足音に気が付いて振り向いた真紀さんの手を構わず掴んで引き摺るように家の中へ。

いつもは安心するはずの彼女の優しい声が今はただの不安材料でしかない。

どれだけ近くに距離を縮めても、じわじわと心が犯されていくような恐怖は拭いきれなかった。


「ど、どうしたの拓人くん」


もう自分でも自分がどうしたいのか分からなくて、それも手伝い恐怖は更に深まっていく。

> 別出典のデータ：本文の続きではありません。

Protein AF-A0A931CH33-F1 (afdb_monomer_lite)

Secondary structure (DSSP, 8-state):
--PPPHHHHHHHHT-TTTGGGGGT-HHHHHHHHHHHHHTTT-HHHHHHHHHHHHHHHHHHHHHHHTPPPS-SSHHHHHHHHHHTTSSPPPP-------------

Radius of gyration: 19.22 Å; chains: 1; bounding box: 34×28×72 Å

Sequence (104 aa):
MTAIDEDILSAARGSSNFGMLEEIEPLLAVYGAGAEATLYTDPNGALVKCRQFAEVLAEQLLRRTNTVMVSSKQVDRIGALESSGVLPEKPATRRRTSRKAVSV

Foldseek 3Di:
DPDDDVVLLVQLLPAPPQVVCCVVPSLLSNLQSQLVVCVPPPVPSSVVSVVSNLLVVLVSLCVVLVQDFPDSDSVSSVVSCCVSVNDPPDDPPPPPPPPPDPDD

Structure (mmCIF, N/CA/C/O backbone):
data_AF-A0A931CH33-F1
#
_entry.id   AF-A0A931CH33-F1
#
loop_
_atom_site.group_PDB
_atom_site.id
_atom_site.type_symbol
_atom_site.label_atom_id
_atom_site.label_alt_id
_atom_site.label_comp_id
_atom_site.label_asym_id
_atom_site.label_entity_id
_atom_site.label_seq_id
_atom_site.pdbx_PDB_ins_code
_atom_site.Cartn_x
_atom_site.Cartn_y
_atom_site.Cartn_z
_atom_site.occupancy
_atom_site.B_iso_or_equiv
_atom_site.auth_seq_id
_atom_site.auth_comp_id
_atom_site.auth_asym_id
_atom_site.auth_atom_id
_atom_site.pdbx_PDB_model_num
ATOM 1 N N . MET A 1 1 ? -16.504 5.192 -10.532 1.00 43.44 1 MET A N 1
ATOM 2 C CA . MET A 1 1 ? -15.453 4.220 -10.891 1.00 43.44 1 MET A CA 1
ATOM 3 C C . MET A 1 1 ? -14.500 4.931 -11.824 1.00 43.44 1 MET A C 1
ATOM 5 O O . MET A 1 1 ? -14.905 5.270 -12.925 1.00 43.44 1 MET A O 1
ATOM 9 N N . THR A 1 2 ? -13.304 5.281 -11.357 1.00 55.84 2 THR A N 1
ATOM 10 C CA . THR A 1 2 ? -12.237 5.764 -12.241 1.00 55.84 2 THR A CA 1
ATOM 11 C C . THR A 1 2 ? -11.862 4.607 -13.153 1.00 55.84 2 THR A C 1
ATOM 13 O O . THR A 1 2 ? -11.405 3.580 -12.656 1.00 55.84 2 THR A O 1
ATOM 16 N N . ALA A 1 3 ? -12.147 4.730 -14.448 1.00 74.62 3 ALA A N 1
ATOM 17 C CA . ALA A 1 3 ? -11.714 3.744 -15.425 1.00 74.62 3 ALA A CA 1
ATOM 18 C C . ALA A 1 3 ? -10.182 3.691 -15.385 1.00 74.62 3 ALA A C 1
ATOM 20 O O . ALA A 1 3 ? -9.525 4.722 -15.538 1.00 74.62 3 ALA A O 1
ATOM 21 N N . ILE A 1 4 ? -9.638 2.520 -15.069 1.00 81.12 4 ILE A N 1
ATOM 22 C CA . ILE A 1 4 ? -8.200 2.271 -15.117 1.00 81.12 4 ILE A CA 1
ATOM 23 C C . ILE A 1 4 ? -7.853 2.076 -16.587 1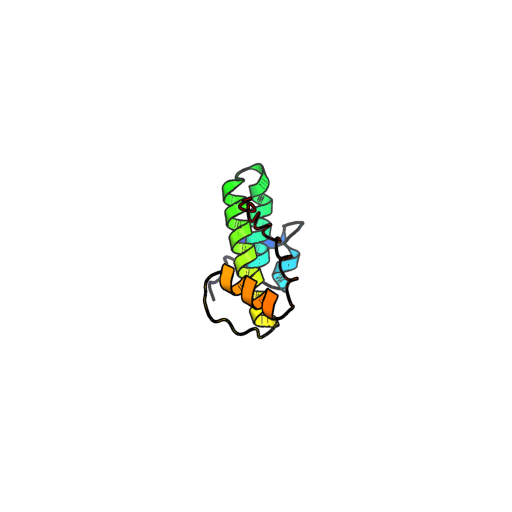.00 81.12 4 ILE A C 1
ATOM 25 O O . ILE A 1 4 ? -8.604 1.435 -17.317 1.00 81.12 4 ILE A O 1
ATOM 29 N N . ASP A 1 5 ? -6.742 2.658 -17.012 1.00 90.12 5 ASP A N 1
ATOM 30 C CA . ASP A 1 5 ? -6.226 2.440 -18.355 1.00 90.12 5 ASP A CA 1
ATOM 31 C C . ASP A 1 5 ? -5.836 0.958 -18.531 1.00 90.12 5 ASP A C 1
ATOM 33 O O . ASP A 1 5 ? -5.097 0.402 -17.711 1.00 90.12 5 ASP A O 1
ATOM 37 N N . GLU A 1 6 ? -6.359 0.312 -19.574 1.00 89.62 6 GLU A N 1
ATOM 38 C CA . GLU A 1 6 ? -6.144 -1.117 -19.841 1.00 89.62 6 GLU A CA 1
ATOM 39 C C . GLU A 1 6 ? -4.673 -1.448 -20.112 1.00 89.62 6 GLU A C 1
ATOM 41 O O . GLU A 1 6 ? -4.210 -2.523 -19.725 1.00 89.62 6 GLU A O 1
ATOM 46 N N . ASP A 1 7 ? -3.902 -0.527 -20.697 1.00 91.75 7 ASP A N 1
ATOM 47 C CA . ASP A 1 7 ? -2.474 -0.748 -20.939 1.00 91.75 7 ASP A CA 1
ATOM 48 C C . ASP A 1 7 ? -1.706 -0.766 -19.613 1.00 91.75 7 ASP A C 1
ATOM 50 O O . ASP A 1 7 ? -0.824 -1.603 -19.393 1.00 91.75 7 ASP A O 1
ATOM 54 N N . ILE A 1 8 ? -2.088 0.115 -18.683 1.00 91.56 8 ILE A N 1
ATOM 55 C CA . ILE A 1 8 ? -1.522 0.151 -17.329 1.00 91.56 8 ILE A CA 1
ATOM 56 C C . ILE A 1 8 ? -1.884 -1.125 -16.567 1.00 91.56 8 ILE A C 1
ATOM 58 O O . ILE A 1 8 ? -1.034 -1.694 -15.878 1.00 91.56 8 ILE A O 1
ATOM 62 N N . LEU A 1 9 ? -3.126 -1.592 -16.692 1.00 92.50 9 LEU A N 1
ATOM 63 C CA . LEU A 1 9 ? -3.570 -2.817 -16.036 1.00 92.50 9 LEU A CA 1
ATOM 64 C C . LEU A 1 9 ? -2.853 -4.049 -16.602 1.00 92.50 9 LEU A C 1
ATOM 66 O O . LEU A 1 9 ? -2.370 -4.887 -15.843 1.00 92.50 9 LEU A O 1
ATOM 70 N N . SER A 1 10 ? -2.711 -4.124 -17.925 1.00 92.75 10 SER A N 1
ATOM 71 C CA . SER A 1 10 ? -1.962 -5.179 -18.610 1.00 92.75 10 SER A CA 1
ATOM 72 C C . SER A 1 10 ? -0.494 -5.215 -18.170 1.00 92.75 10 SER A C 1
ATOM 74 O O . SER A 1 10 ? 0.035 -6.280 -17.852 1.00 92.75 10 SER A O 1
ATOM 76 N N . ALA A 1 11 ? 0.153 -4.052 -18.047 1.00 91.44 11 ALA A N 1
ATOM 77 C CA . ALA A 1 11 ? 1.504 -3.965 -17.498 1.00 91.44 11 ALA A CA 1
ATOM 78 C C . ALA A 1 11 ? 1.565 -4.434 -16.032 1.00 91.44 11 ALA A C 1
ATOM 80 O O . ALA A 1 11 ? 2.503 -5.132 -15.642 1.00 91.44 11 ALA A O 1
ATOM 81 N N . ALA A 1 12 ? 0.556 -4.097 -15.223 1.00 93.38 12 ALA A N 1
ATOM 82 C CA . ALA A 1 12 ? 0.479 -4.512 -13.826 1.00 93.38 12 ALA A CA 1
ATOM 83 C C . ALA A 1 12 ? 0.306 -6.031 -13.656 1.00 93.38 12 ALA A C 1
ATOM 85 O O . ALA A 1 12 ? 0.921 -6.607 -12.758 1.00 93.38 12 ALA A O 1
ATOM 86 N N . ARG A 1 13 ? -0.447 -6.698 -14.542 1.00 93.12 13 ARG A N 1
ATOM 87 C CA . ARG A 1 13 ? -0.584 -8.171 -14.571 1.00 93.12 13 ARG A CA 1
ATOM 88 C C . ARG A 1 13 ? 0.758 -8.892 -14.692 1.00 93.12 13 ARG A C 1
ATOM 90 O O . ARG A 1 13 ? 0.910 -9.992 -14.174 1.00 93.12 13 ARG A O 1
ATOM 97 N N . GLY A 1 14 ? 1.729 -8.275 -15.366 1.00 92.12 14 GLY A N 1
ATOM 98 C CA . GLY A 1 14 ? 3.070 -8.829 -15.548 1.00 92.12 14 GLY A CA 1
ATOM 99 C C . GLY A 1 14 ? 3.969 -8.767 -14.307 1.00 92.12 14 GLY A C 1
ATOM 100 O O . GLY A 1 14 ? 5.076 -9.300 -14.346 1.00 92.12 14 GLY A O 1
ATOM 101 N N . SER A 1 15 ? 3.540 -8.118 -13.218 1.00 94.19 15 SER A N 1
ATOM 102 C CA . SER A 1 15 ? 4.320 -8.045 -11.978 1.00 94.19 15 SER A CA 1
ATOM 103 C C . SER A 1 15 ? 4.401 -9.402 -11.280 1.00 94.19 15 SER A C 1
ATOM 105 O O . SER A 1 15 ? 3.382 -10.035 -10.999 1.00 94.19 15 SER A O 1
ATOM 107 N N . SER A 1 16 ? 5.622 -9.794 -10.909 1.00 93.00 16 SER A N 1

おかえりなさいの声も聞かず、ただ不安を収めたい一心で階段を駆け上がる。

俺の部屋まで辿り着き、そこでやっと我に返った。


「あ、ご、ごめん、なさい……っ」


ぱっと掴んでいた手を離し、彼女から視線を外す。

真紀さんは心配そうに俺の顔を除き込んでくる。


「…大丈夫?何かあった?」
「い…いえ……」


言えない。

こんな自分勝手な理由で、我が儘な感情で振り回したなんて、知られたくない。


じっと俯いて黙り込んでいると、ふいに髪を鋤くように手を滑らされ、頭を撫でられた。

そしてそのまま、彼女の目の前まで引き寄せられる。


「え…っ」
「泣きそうな顔、してる」
「っ!」


しゃがんで再び俺の顔を真っ直ぐに見つめてきた真紀さんに、じんと目の奥が熱くなっていく。

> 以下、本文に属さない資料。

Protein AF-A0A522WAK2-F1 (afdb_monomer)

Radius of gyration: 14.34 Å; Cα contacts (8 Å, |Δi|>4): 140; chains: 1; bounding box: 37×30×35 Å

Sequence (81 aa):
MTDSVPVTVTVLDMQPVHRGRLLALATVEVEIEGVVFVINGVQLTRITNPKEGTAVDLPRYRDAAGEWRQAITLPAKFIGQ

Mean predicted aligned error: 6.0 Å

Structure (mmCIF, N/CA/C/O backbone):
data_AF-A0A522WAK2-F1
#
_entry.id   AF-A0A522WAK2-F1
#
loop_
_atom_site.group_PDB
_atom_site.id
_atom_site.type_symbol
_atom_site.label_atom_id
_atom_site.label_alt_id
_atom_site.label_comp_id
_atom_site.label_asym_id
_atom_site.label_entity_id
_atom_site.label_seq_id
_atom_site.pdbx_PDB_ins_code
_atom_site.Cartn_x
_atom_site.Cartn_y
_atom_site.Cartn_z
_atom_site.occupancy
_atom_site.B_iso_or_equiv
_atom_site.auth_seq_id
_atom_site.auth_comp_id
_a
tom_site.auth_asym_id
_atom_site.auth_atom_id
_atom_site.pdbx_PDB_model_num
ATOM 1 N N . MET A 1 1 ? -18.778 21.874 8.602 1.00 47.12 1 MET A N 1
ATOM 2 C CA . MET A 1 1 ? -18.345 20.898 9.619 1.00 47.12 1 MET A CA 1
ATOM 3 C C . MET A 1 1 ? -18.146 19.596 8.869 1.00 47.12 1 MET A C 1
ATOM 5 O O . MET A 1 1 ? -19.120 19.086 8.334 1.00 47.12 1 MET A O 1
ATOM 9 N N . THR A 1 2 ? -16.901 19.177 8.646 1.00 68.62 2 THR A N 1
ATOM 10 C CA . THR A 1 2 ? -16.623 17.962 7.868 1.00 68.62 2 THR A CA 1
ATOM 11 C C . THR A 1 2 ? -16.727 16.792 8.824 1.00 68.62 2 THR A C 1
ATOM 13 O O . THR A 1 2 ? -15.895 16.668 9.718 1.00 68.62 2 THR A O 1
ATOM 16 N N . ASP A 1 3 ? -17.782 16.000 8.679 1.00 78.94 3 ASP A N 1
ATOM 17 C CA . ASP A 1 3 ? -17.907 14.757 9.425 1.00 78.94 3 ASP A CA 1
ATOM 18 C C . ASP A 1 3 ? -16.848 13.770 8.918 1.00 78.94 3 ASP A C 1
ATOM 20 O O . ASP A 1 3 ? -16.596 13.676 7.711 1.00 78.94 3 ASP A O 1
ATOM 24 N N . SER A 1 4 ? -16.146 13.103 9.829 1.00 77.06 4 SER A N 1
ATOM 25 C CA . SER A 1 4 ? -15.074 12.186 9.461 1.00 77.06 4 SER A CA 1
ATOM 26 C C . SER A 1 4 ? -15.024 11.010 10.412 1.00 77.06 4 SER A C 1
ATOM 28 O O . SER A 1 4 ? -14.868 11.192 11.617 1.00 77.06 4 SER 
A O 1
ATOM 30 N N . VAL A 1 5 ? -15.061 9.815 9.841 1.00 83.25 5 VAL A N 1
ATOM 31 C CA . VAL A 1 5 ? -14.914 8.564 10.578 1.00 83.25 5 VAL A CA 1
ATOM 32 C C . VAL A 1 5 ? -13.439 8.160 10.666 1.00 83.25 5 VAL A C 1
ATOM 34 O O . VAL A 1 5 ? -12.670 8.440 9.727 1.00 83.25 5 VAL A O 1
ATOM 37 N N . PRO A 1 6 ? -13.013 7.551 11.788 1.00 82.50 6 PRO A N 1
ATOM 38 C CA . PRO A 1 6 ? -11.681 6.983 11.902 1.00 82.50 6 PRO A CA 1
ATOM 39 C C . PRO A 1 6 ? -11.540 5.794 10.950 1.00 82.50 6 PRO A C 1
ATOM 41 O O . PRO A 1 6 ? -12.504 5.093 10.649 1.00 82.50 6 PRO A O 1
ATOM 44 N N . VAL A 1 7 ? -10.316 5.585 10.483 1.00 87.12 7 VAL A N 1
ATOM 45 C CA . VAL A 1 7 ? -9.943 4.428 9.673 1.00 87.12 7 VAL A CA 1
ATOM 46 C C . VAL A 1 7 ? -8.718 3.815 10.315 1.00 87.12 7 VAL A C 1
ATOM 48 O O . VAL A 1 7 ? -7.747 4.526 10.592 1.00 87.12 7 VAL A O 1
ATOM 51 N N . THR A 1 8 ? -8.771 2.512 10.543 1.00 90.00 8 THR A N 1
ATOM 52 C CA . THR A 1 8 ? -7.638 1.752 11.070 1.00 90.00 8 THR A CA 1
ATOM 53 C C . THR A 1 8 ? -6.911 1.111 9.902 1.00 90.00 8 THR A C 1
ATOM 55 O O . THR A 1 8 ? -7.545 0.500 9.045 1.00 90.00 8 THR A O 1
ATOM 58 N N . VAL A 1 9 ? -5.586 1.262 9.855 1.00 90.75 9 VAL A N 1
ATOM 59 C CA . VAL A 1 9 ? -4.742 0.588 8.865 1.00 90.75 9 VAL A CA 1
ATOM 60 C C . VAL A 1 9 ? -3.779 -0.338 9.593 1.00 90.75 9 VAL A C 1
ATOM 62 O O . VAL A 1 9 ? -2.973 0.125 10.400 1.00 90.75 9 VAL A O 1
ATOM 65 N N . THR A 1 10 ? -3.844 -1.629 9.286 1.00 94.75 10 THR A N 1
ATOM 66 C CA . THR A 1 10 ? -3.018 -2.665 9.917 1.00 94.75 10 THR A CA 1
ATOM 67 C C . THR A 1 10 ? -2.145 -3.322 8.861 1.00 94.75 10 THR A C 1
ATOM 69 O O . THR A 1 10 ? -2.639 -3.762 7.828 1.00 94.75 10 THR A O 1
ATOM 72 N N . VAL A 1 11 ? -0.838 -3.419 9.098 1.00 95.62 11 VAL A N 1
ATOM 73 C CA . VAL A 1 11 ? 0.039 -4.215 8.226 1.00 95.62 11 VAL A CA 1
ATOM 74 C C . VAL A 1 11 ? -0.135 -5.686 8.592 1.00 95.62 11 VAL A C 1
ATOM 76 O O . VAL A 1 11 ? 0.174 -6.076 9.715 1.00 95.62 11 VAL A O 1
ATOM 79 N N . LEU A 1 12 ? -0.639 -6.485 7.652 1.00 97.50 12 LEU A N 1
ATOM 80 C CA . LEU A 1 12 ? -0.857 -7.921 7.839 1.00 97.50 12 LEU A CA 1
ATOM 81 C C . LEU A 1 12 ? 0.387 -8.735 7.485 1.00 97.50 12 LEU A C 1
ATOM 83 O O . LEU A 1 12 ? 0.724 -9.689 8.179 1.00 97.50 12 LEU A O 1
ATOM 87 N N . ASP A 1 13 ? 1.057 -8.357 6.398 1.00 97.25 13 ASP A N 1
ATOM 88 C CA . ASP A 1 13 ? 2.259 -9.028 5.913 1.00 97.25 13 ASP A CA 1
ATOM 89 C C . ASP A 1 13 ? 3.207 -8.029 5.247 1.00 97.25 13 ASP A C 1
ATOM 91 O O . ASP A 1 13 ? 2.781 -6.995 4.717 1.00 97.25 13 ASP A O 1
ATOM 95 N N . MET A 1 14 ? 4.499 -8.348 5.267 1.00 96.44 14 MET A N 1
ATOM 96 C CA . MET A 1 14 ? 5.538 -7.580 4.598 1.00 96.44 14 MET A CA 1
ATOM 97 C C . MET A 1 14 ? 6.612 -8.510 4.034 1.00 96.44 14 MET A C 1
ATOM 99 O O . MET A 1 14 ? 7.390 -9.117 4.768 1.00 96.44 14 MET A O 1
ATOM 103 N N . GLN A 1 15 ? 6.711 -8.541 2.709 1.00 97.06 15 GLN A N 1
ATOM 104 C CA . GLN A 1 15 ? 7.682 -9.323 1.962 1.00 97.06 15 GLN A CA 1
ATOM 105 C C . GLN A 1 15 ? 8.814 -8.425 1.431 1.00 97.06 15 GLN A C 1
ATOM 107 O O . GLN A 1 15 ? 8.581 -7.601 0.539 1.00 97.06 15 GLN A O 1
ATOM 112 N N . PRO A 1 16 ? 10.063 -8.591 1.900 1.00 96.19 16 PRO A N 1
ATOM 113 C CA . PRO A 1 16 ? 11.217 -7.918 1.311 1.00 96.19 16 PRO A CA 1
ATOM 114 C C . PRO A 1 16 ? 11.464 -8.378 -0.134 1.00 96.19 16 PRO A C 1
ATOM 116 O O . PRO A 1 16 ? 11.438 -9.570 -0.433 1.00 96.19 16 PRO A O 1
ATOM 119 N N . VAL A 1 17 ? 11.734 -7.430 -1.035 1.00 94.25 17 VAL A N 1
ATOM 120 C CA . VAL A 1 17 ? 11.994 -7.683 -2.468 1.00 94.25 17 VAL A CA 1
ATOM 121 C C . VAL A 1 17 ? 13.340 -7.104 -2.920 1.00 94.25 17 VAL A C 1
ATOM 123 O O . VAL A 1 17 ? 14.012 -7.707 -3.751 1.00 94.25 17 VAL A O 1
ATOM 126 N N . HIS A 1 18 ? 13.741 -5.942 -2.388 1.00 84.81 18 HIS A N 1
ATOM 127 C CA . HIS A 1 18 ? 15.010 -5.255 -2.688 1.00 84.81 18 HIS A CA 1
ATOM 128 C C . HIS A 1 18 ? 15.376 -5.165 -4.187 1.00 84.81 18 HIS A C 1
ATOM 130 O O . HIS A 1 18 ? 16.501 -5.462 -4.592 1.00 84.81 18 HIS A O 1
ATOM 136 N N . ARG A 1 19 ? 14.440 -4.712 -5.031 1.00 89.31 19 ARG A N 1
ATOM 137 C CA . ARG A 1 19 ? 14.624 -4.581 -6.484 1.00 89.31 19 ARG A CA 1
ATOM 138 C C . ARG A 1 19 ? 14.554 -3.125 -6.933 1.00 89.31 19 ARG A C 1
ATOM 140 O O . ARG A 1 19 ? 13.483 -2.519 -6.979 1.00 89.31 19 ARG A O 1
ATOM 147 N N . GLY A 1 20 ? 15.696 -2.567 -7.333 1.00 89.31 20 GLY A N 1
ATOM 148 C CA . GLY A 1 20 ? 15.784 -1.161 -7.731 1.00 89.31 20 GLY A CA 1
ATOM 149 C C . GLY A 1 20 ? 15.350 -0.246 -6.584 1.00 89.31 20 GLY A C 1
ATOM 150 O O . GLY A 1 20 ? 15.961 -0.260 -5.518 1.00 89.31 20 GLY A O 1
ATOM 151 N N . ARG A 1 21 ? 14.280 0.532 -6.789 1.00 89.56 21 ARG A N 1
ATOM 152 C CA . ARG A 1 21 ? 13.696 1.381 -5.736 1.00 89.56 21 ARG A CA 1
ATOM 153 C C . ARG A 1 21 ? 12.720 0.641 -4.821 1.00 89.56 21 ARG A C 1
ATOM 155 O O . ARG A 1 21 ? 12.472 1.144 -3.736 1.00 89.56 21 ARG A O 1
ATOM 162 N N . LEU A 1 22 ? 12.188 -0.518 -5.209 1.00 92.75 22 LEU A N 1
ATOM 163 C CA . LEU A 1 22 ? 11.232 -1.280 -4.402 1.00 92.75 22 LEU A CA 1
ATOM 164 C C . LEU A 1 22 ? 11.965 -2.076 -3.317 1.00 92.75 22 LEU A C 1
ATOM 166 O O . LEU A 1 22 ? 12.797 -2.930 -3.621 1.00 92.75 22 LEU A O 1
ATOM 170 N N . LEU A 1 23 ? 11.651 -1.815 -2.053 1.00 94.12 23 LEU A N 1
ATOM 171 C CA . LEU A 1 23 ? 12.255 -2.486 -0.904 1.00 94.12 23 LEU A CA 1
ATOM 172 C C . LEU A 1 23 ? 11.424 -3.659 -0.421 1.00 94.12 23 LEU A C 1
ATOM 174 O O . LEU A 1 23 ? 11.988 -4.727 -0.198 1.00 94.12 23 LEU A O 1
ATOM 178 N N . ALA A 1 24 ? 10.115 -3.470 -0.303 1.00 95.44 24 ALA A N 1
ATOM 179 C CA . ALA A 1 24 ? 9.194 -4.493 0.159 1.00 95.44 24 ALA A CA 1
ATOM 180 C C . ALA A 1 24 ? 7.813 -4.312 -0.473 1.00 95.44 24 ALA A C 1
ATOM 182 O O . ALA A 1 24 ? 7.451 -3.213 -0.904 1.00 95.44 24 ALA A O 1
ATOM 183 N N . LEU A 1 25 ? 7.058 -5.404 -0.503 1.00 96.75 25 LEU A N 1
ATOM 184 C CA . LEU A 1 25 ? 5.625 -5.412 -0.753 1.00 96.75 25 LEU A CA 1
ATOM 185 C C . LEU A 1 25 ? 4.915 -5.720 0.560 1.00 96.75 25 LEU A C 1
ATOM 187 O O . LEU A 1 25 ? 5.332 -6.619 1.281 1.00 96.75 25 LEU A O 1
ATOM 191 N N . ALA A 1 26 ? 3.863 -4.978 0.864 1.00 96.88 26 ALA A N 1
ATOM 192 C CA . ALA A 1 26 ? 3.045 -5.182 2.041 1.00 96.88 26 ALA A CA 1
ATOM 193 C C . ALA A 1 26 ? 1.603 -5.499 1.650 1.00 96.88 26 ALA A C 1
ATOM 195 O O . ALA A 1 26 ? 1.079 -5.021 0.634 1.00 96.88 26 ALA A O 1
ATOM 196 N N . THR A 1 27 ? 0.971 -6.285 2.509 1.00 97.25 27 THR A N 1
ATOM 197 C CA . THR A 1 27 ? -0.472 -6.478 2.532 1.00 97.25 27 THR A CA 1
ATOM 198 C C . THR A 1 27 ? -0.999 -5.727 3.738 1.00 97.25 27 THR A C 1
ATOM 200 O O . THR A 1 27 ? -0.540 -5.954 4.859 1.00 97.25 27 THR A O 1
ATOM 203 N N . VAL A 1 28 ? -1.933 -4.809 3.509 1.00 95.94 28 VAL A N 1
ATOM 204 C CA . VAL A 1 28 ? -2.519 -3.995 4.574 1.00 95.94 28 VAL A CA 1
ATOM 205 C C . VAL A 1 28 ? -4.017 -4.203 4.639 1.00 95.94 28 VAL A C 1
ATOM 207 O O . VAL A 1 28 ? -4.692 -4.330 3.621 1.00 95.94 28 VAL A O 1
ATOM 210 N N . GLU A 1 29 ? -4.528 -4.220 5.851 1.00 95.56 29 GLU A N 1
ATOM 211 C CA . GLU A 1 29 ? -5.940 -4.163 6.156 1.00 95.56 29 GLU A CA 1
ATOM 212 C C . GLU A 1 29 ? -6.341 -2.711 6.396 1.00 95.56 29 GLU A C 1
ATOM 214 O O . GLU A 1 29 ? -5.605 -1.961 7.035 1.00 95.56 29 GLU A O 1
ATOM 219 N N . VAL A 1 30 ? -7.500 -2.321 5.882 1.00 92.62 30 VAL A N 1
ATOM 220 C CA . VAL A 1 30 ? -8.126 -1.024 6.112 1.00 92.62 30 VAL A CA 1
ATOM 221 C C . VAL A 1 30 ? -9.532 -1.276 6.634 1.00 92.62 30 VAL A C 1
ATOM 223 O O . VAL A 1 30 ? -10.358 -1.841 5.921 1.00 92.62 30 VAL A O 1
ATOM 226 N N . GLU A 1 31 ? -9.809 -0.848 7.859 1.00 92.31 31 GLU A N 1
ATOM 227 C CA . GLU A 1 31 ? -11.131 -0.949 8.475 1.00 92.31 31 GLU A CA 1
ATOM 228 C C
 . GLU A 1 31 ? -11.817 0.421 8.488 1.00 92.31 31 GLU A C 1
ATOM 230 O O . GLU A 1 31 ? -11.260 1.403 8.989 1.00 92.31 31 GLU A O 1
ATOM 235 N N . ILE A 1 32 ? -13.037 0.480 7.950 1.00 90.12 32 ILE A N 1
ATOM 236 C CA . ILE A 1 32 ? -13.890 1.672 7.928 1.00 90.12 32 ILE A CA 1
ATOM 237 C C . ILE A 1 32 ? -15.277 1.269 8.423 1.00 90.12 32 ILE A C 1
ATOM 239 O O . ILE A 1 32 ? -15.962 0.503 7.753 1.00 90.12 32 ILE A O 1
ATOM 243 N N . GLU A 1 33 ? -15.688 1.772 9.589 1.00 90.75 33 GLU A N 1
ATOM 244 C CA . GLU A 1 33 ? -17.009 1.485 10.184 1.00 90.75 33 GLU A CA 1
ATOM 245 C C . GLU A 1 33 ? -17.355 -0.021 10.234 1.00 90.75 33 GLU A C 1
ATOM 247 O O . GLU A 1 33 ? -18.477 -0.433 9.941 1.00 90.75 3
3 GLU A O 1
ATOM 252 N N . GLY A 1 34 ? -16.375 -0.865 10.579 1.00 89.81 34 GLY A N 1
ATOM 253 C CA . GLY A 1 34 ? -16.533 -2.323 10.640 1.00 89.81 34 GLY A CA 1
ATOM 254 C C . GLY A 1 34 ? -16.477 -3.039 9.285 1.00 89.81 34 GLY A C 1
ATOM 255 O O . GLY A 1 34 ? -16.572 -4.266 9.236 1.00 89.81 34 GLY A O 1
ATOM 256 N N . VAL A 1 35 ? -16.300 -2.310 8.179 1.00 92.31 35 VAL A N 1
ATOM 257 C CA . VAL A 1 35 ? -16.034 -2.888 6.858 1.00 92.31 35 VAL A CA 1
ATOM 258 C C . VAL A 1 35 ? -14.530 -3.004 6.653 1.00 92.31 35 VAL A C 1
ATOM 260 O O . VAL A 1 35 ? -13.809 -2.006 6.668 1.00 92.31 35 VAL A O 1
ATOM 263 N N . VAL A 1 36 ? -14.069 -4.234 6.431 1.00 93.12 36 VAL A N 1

そして涙腺の糸が切れたのか、ぼろぼろと涙が溢れてきた。


「真紀、さ…っ」
「うん。どうしたの?」
「やっ…優しく、しないで…俺以外のひと、見ないで…っ!」
「え?」


真紀さんは、俺なんかよりもずっと大人で。

経験の差だとか精神的な余裕の差だとか、言い出したらキリがないくらい、そういったものには引けを感じる。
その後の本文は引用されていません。